It's Not Rocket Science, But It's Our Work

Sunday, 1 June 2008

The general public is fascinated with every bug that pops up on board the Mars Phoenix Lander because no matter how small, they always seem mission critical. It’s exciting stuff and we hang on every bit of news. Will NASA scientists find a workaround for the short circuited mass spectrometer? Will the important science get done? Will we find water on Mars!?

Twitter’s system architecture shortcomings are nowhere near as interesting and we’re certainly not as exciting as rocket science or exploring Mars to most people. However, folks who use Twitter get frustrated when the service is slow or down which is why we have been trying lately to be more communicative about engineering and operations details.

The TechCrunch blog is particularly interested in behind-the-scenes details about Twitter engineering and systems because the folks who work there use Twitter and also have a very large audience of technology fans. Earlier this evening, TechCrunch posted some specific technology questions for us on their blog so we thought it appropriate to answer them here on our blog.

Before we share our answers, it’s important to note one very big piece of information: We are currently taking a new approach to the way Twitter functions technically with the help of a recently enhanced staff of amazing systems engineers formerly of Google, IBM, and other high-profile technology companies added to our core team. Our answers below refer to how Twitter has worked historically—we know it is not correct and we’re changing that.

Q: Is it true that you only have a single master MySQL server running replication to two slaves, and the architecture doesn’t auto-switch to a hot backup when the master goes down?
A: We currently use one database for writes with multiple slaves for read queries. As many know, replication of MySQL is no easy task, so we’ve brought in MySQL experts to help us with that immediately. We’ve also ordered new machines and failover infrastructure to handle emergencies.

Q: Do you really have a grand total of three physical database machines that are POWERING ALL OF TWITTER?
A: We’ve mitigated much of this issue by using memcached, as many sites do, to minimize our reliance on a database. Our new architecture will move our reliance to a simple, elegant filesystem-based approach, rather than a collection of database. Until then, we are adding replication to handle the current growth and stresses, but we don’t plan on ever relying on a massive number of databases in the future.

Q: Is it true that the only way you can keep Twitter alive is to have somebody sit there and watch it constantly, and then manually switch databases over and re-build when one of the slaves fail?
A: There’s a lot of necessary handholding and tweaking of our current system. Nevertheless, we’re growing our operations team to meet ongoing challenges.

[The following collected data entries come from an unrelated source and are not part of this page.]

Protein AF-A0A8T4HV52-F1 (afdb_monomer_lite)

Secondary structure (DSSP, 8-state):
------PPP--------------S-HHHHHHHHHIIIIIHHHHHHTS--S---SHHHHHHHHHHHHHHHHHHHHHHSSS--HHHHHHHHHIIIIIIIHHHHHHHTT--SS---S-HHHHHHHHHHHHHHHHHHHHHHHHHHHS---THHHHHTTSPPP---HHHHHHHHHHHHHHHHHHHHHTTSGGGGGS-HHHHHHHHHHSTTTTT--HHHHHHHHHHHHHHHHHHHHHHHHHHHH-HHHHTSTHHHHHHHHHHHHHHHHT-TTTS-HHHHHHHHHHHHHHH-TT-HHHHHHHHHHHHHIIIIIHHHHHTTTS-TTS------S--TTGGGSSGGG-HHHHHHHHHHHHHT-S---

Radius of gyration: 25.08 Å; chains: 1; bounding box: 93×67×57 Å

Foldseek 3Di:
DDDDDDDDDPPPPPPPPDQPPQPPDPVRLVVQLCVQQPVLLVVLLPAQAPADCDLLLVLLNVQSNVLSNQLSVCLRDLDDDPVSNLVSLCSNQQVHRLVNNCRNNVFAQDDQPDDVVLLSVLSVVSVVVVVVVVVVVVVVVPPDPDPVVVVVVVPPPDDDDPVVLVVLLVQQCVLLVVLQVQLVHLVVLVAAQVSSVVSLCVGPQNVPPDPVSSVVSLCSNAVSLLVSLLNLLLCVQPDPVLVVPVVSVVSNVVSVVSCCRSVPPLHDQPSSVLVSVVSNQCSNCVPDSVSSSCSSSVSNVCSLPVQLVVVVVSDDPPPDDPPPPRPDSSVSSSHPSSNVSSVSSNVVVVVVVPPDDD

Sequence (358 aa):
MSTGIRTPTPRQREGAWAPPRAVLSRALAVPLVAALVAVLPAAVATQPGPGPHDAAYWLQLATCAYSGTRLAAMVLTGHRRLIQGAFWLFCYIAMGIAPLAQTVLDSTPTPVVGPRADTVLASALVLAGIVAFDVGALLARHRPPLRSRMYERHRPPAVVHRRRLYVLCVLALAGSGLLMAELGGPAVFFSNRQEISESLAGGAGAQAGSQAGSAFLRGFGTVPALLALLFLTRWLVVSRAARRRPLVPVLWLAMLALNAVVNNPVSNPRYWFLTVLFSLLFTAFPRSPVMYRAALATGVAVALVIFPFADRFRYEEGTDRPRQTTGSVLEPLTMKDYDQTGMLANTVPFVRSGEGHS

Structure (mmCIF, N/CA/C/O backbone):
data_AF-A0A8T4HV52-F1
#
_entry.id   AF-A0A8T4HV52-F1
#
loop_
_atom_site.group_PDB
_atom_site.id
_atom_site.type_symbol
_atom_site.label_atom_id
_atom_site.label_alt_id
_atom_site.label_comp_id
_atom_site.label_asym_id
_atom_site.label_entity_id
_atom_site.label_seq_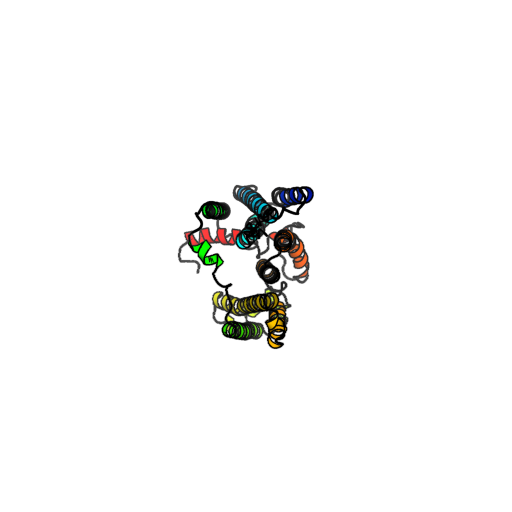id
_atom_site.pdbx_PDB_ins_code
_atom_site.Cartn_x
_atom_site.Cartn_y
_atom_site.Cartn_z
_atom_site.occupancy
_atom_site.B_iso_or_equiv
_atom_site.auth_seq_id
_atom_site.auth_comp_id
_atom_site.auth_asym_id
_atom_site.auth_atom_id
_atom_site.pdbx_PDB_model_num
ATOM 1 N N . MET A 1 1 ? -62.984 37.770 26.328 1.00 42.19 1 MET A N 1
ATOM 2 C CA . MET A 1 1 ? -62.218 36.512 26.467 1.00 42.19 1 MET A CA 1
ATOM 3 C C . MET A 1 1 ? -62.253 35.782 25.133 1.00 42.19 1 MET A C 1
ATOM 5 O O . MET A 1 1 ? -63.298 35.277 24.760 1.00 42.19 1 MET A O 1
ATOM 9 N N . SER A 1 2 ? -61.149 35.815 24.385 1.00 38.97 2 SER A N 1
ATOM 10 C CA . SER A 1 2 ? -60.956 35.083 23.127 1.00 38.97 2 SER A CA 1
ATOM 11 C C . SER A 1 2 ? -59.581 34.426 23.213 1.00 38.97 2 SER A C 1
ATOM 13 O O . SER A 1 2 ? -58.559 35.111 23.224 1.00 38.97 2 SER A O 1
ATOM 15 N N . THR A 1 3 ? -59.555 33.111 23.405 1.00 41.09 3 THR A N 1
ATOM 16 C CA . THR A 1 3 ? -58.335 32.308 23.528 1.00 41.09 3 THR A CA 1
ATOM 17 C C . THR A 1 3 ? -58.021 31.677 22.178 1.00 41.09 3 THR A C 1
ATOM 19 O O . THR A 1 3 ? -58.510 30.604 21.836 1.00 41.09 3 THR A O 1
ATOM 22 N N . GLY A 1 4 ? -57.202 32.377 21.390 1.00 39.66 4 GLY A N 1
ATOM 23 C CA . GLY A 1 4 ? -56.669 31.882 20.125 1.00 39.66 4 GLY A CA 1
ATOM 24 C C . GLY A 1 4 ? -55.716 30.703 20.334 1.00 39.66 4 GLY A C 1
ATOM 25 O O . GLY A 1 4 ? -54.679 30.829 20.988 1.00 39.66 4 GLY A O 1
ATOM 26 N N . ILE A 1 5 ? -56.064 29.560 19.747 1.00 45.19 5 ILE A N 1
ATOM 27 C CA . ILE A 1 5 ? -55.221 28.367 19.664 1.00 45.19 5 ILE A CA 1
ATOM 28 C C . ILE A 1 5 ? -54.073 28.667 18.690 1.00 45.19 5 ILE A C 1
ATOM 30 O O . ILE A 1 5 ? -54.275 28.785 17.484 1.00 45.19 5 ILE A O 1
ATOM 34 N N . ARG A 1 6 ? -52.849 28.809 19.212 1.00 43.59 6 ARG A N 1
ATOM 35 C CA . ARG A 1 6 ? -51.629 28.888 18.397 1.00 43.59 6 ARG A CA 1
ATOM 36 C C . ARG A 1 6 ? -51.237 27.483 17.942 1.00 43.59 6 ARG A C 1
ATOM 38 O O . ARG A 1 6 ? -50.742 26.688 18.736 1.00 43.59 6 ARG A O 1
ATOM 45 N N . THR A 1 7 ? -51.409 27.191 16.659 1.00 47.56 7 THR A N 1
ATOM 46 C CA . THR A 1 7 ? -50.766 26.051 15.991 1.00 47.56 7 THR A CA 1
ATOM 47 C C . THR A 1 7 ? -49.246 26.268 15.936 1.00 47.56 7 THR A C 1
ATOM 49 O O . THR A 1 7 ? -48.816 27.340 15.501 1.00 47.56 7 THR A O 1
ATOM 52 N N . PRO A 1 8 ? -48.401 25.302 16.339 1.00 42.81 8 PRO A N 1
ATOM 53 C CA . PRO A 1 8 ? -46.958 25.444 16.204 1.00 42.81 8 PRO A CA 1
ATOM 54 C C . PRO A 1 8 ? -46.548 25.285 14.735 1.00 42.81 8 PRO A C 1
ATOM 56 O O . PRO A 1 8 ? -46.793 24.255 14.109 1.00 42.81 8 PRO A O 1
ATOM 59 N N . THR A 1 9 ? -45.898 26.308 14.185 1.00 45.38 9 THR A N 1
ATOM 60 C CA . THR A 1 9 ? -45.227 26.243 12.885 1.00 45.38 9 THR A CA 1
ATOM 61 C C . THR A 1 9 ? -44.077 25.227 12.934 1.00 45.38 9 THR A C 1
ATOM 63 O O . THR A 1 9 ? -43.306 25.211 13.903 1.00 45.38 9 THR A O 1
ATOM 66 N N . PRO A 1 10 ? -43.907 24.368 11.912 1.00 42.66 10 PRO A N 1
ATOM 67 C CA . PRO A 1 10 ? -42.756 23.482 11.849 1.00 42.66 10 PRO A CA 1
ATOM 68 C C . PRO A 1 10 ? -41.505 24.337 11.632 1.00 42.66 10 PRO A C 1
ATOM 70 O O . PRO A 1 10 ? -41.341 24.976 10.594 1.00 42.66 10 PRO A O 1
ATOM 73 N N . ARG A 1 11 ? -40.609 24.366 12.627 1.00 42.34 11 ARG A N 1
ATOM 74 C CA . ARG A 1 11 ? -39.274 24.958 12.479 1.00 42.34 11 ARG A CA 1
ATOM 75 C C . ARG A 1 11 ? -38.557 24.252 11.328 1.00 42.34 11 ARG A C 1
ATOM 77 O O . ARG A 1 11 ? -38.099 23.121 11.495 1.00 42.34 11 ARG A O 1
ATOM 84 N N . GLN A 1 12 ? -38.420 24.941 10.199 1.00 42.22 12 GLN A N 1
ATOM 85 C CA . GLN A 1 12 ? -37.426 24.645 9.173 1.00 42.22 12 GLN A CA 1
ATOM 86 C C . GLN A 1 12 ? -36.044 24.607 9.840 1.00 42.22 12 GLN A C 1
ATOM 88 O O . GLN A 1 12 ? -35.417 25.631 10.095 1.00 42.22 12 GLN A O 1
ATOM 93 N N . ARG A 1 13 ? -35.564 23.405 10.166 1.00 41.22 13 ARG A N 1
ATOM 94 C CA . ARG A 1 13 ? -34.140 23.150 10.404 1.00 41.22 13 ARG A CA 1
ATOM 95 C C . ARG A 1 13 ? -33.488 22.851 9.060 1.00 41.22 13 ARG A C 1
ATOM 97 O O . ARG A 1 13 ? -33.033 21.737 8.820 1.00 41.22 13 ARG A O 1
ATOM 104 N N . GLU A 1 14 ? -33.421 23.854 8.193 1.00 40.47 14 GLU A N 1
ATOM 105 C CA . GLU A 1 14 ? -32.472 23.847 7.082 1.00 40.47 14 GLU A CA 1
ATOM 106 C C . GLU A 1 14 ? -31.102 24.255 7.626 1.00 40.47 14 GLU A C 1
ATOM 108 O O . GLU A 1 14 ? -30.606 25.362 7.447 1.00 40.47 14 GLU A O 1
ATOM 113 N N . GLY A 1 15 ? -30.485 23.335 8.368 1.00 38.00 15 GLY A N 1
ATOM 114 C CA . GLY A 1 15 ? -29.053 23.393 8.606 1.00 38.00 15 GLY A CA 1
ATOM 115 C C . GLY A 1 15 ? -28.365 23.070 7.290 1.00 38.00 15 GLY A C 1
ATOM 116 O O . GLY A 1 15 ? -28.186 21.895 6.972 1.00 38.00 15 GLY A O 1
ATOM 117 N N . ALA A 1 16 ? -28.027 24.101 6.514 1.00 39.38 16 ALA A N 1
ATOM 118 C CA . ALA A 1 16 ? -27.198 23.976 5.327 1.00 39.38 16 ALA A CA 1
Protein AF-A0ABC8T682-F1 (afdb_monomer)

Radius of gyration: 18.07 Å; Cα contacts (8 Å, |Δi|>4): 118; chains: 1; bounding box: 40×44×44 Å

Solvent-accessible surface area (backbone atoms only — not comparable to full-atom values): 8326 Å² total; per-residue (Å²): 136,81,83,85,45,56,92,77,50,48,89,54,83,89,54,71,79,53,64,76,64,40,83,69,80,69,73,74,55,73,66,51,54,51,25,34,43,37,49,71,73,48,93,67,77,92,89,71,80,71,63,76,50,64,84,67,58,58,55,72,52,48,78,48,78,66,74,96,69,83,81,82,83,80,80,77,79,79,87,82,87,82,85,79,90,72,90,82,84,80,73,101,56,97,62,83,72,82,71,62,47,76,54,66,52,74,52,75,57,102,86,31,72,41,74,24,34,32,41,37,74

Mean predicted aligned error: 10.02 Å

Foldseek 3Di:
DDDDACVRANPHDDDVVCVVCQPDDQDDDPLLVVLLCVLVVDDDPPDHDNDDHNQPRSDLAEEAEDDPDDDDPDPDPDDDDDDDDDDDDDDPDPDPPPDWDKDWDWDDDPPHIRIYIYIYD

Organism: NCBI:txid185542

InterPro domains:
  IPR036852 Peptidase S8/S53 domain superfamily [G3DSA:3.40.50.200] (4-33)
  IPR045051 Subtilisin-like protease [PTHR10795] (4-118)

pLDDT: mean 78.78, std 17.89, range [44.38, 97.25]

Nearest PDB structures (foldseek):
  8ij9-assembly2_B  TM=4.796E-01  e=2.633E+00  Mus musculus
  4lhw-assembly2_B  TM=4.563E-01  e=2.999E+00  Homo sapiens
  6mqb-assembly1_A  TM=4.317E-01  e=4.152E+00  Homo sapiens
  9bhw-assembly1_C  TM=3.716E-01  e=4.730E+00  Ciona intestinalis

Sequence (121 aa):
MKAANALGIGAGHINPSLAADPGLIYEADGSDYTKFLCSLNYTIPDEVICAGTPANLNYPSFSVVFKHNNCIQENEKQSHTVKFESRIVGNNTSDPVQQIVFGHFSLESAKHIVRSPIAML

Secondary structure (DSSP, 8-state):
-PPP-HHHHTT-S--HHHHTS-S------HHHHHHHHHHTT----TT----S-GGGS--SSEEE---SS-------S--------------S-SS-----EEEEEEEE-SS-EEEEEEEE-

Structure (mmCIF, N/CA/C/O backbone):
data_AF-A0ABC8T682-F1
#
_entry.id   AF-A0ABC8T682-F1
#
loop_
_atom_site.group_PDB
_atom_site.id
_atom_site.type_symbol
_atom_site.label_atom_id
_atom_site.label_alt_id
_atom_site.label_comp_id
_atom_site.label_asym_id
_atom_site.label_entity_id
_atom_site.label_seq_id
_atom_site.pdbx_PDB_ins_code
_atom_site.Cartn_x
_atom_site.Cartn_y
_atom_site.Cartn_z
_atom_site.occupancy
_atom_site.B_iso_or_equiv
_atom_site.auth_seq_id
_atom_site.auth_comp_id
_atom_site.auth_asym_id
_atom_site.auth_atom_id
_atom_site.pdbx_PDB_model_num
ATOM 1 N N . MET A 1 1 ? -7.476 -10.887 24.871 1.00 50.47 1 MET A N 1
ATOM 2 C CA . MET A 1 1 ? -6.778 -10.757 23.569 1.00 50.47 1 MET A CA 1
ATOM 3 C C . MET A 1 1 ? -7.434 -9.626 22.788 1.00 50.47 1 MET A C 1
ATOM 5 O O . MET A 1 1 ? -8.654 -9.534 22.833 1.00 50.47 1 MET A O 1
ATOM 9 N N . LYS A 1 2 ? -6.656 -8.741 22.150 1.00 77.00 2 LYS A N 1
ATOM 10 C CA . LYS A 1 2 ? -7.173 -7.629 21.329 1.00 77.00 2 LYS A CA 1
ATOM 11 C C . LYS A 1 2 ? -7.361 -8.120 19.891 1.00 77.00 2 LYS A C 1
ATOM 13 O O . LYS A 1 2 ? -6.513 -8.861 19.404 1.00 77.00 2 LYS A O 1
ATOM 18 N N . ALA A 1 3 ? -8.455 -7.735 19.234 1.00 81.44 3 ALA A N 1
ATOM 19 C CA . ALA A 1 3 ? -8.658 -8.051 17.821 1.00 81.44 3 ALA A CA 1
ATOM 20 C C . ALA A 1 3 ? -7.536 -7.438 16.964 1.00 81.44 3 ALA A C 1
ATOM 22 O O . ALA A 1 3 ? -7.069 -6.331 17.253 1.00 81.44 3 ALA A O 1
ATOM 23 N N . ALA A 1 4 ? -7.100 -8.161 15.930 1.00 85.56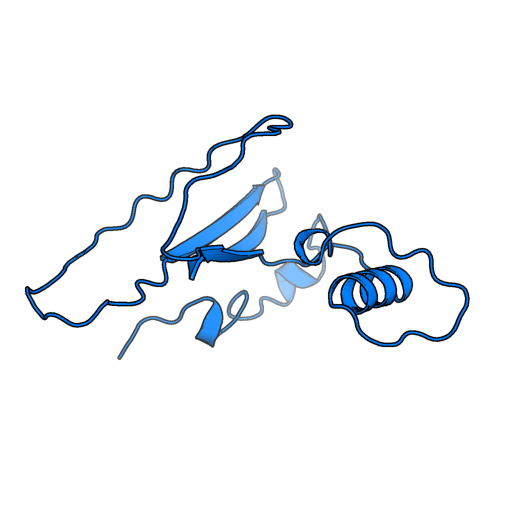 4 ALA A N 1
ATOM 24 C CA . ALA A 1 4 ? -6.092 -7.670 14.998 1.00 85.56 4 ALA A CA 1
ATOM 25 C C . ALA A 1 4 ? -6.632 -6.493 14.170 1.00 85.56 4 ALA A C 1
ATOM 27 O O . ALA A 1 4 ? -7.830 -6.400 13.904 1.00 85.56 4 ALA A O 1
ATOM 28 N N . ASN A 1 5 ? -5.742 -5.588 13.773 1.00 89.50 5 ASN A N 1
ATOM 29 C CA . ASN A 1 5 ? -6.070 -4.395 12.998 1.00 89.50 5 ASN A CA 1
ATOM 30 C C . ASN A 1 5 ? -4.999 -4.128 11.930 1.00 89.50 5 ASN A C 1
ATOM 32 O O . ASN A 1 5 ? -3.983 -4.825 11.878 1.00 89.50 5 ASN A O 1
ATOM 36 N N . ALA A 1 6 ? -5.218 -3.106 11.099 1.00 91.56 6 ALA A N 1
ATOM 37 C CA . ALA A 1 6 ? -4.330 -2.778 9.984 1.00 91.56 6 ALA A CA 1
ATOM 38 C C . ALA A 1 6 ? -2.887 -2.455 10.417 1.00 91.56 6 ALA A C 1
ATOM 40 O O . ALA A 1 6 ? -1.952 -2.747 9.682 1.00 91.56 6 ALA A O 1
ATOM 41 N N . LEU A 1 7 ? -2.682 -1.916 11.624 1.00 91.19 7 LEU A N 1
ATOM 42 C CA . LEU A 1 7 ? -1.336 -1.653 12.154 1.00 91.19 7 LEU A CA 1
ATOM 43 C C . LEU A 1 7 ? -0.650 -2.913 12.701 1.00 91.19 7 LEU A C 1
ATOM 45 O O . LEU A 1 7 ? 0.569 -2.937 12.821 1.00 91.19 7 LEU A O 1
ATOM 49 N N . GLY A 1 8 ? -1.415 -3.951 13.046 1.00 92.50 8 GLY A N 1
ATOM 50 C CA . GLY A 1 8 ? -0.878 -5.216 13.548 1.00 92.50 8 GLY A CA 1
ATOM 51 C C . GLY A 1 8 ? -0.577 -6.236 12.452 1.00 92.50 8 GLY A C 1
ATOM 52 O O . GLY A 1 8 ? 0.434 -6.925 12.531 1.00 92.50 8 GLY A O 1
ATOM 53 N N . ILE A 1 9 ? -1.456 -6.357 11.451 1.00 94.38 9 ILE A N 1
ATOM 54 C CA . ILE A 1 9 ? -1.363 -7.399 10.407 1.00 94.38 9 ILE A CA 1
ATOM 55 C C . ILE A 1 9 ? -1.481 -6.859 8.970 1.00 94.38 9 ILE A C 1
ATOM 57 O O . ILE A 1 9 ? -1.629 -7.641 8.033 1.00 94.38 9 ILE A O 1
ATOM 61 N N . GLY A 1 10 ? -1.451 -5.537 8.769 1.00 94.19 10 GLY A N 1
ATOM 62 C CA . GLY A 1 10 ? -1.572 -4.933 7.439 1.00 94.19 10 GLY A CA 1
ATOM 63 C C . GLY A 1 10 ? -2.914 -5.246 6.770 1.00 94.19 10 GLY A C 1
ATOM 64 O O . GLY A 1 10 ? -3.979 -5.042 7.354 1.00 94.19 10 GLY A O 1
ATOM 65 N N . ALA A 1 11 ? -2.860 -5.764 5.540 1.00 93.19 11 ALA A N 1
ATOM 66 C CA . ALA A 1 11 ? -4.038 -6.175 4.770 1.00 93.19 11 ALA A CA 1
ATOM 67 C C . ALA A 1 11 ? -4.703 -7.467 5.285 1.00 93.19 11 ALA A C 1
ATOM 69 O O . ALA A 1 11 ? -5.819 -7.784 4.875 1.00 93.19 11 ALA A O 1
ATOM 70 N N . GLY A 1 12 ? -4.051 -8.193 6.198 1.00 94.31 12 GLY A N 1
ATOM 71 C CA . GLY A 1 12 ? -4.563 -9.425 6.782 1.00 94.31 12 GLY A CA 1
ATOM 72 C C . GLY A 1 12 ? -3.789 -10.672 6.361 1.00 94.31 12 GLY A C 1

Q: Is that why most of your major outages can be traced to periods of time when [a system administrator] was there to sit and monitor the system?
A: There are a number of reasons for our past outages. Everything from faulty process, environment, configuration, and just plain load. Our system must be designed for peaks; currently we’re tightly coupled which means that massive traffic on one part affects all. We’re addressing this by breaking the stack into small lightweight pieces which are designed for failure.

Q: Given the record-beating outages Twitter saw [recently], is anyone there capable of keeping Twitter live?
A: Of course, this is our work. Our growing team is collectively rolling up our sleeves to build a utility-class system. We’re all focused on designing something that persists and becomes the background.

Q: How long will it be until you are able to undo the damage [you] caused to Twitter and the community?
A: We’re working extremely hard to keep the service stable and performing, as well as architecting a system that stands the test of time. We’d love to be able to tell you exactly how long this will take, but it’s no easy task. It will take time, time well spent.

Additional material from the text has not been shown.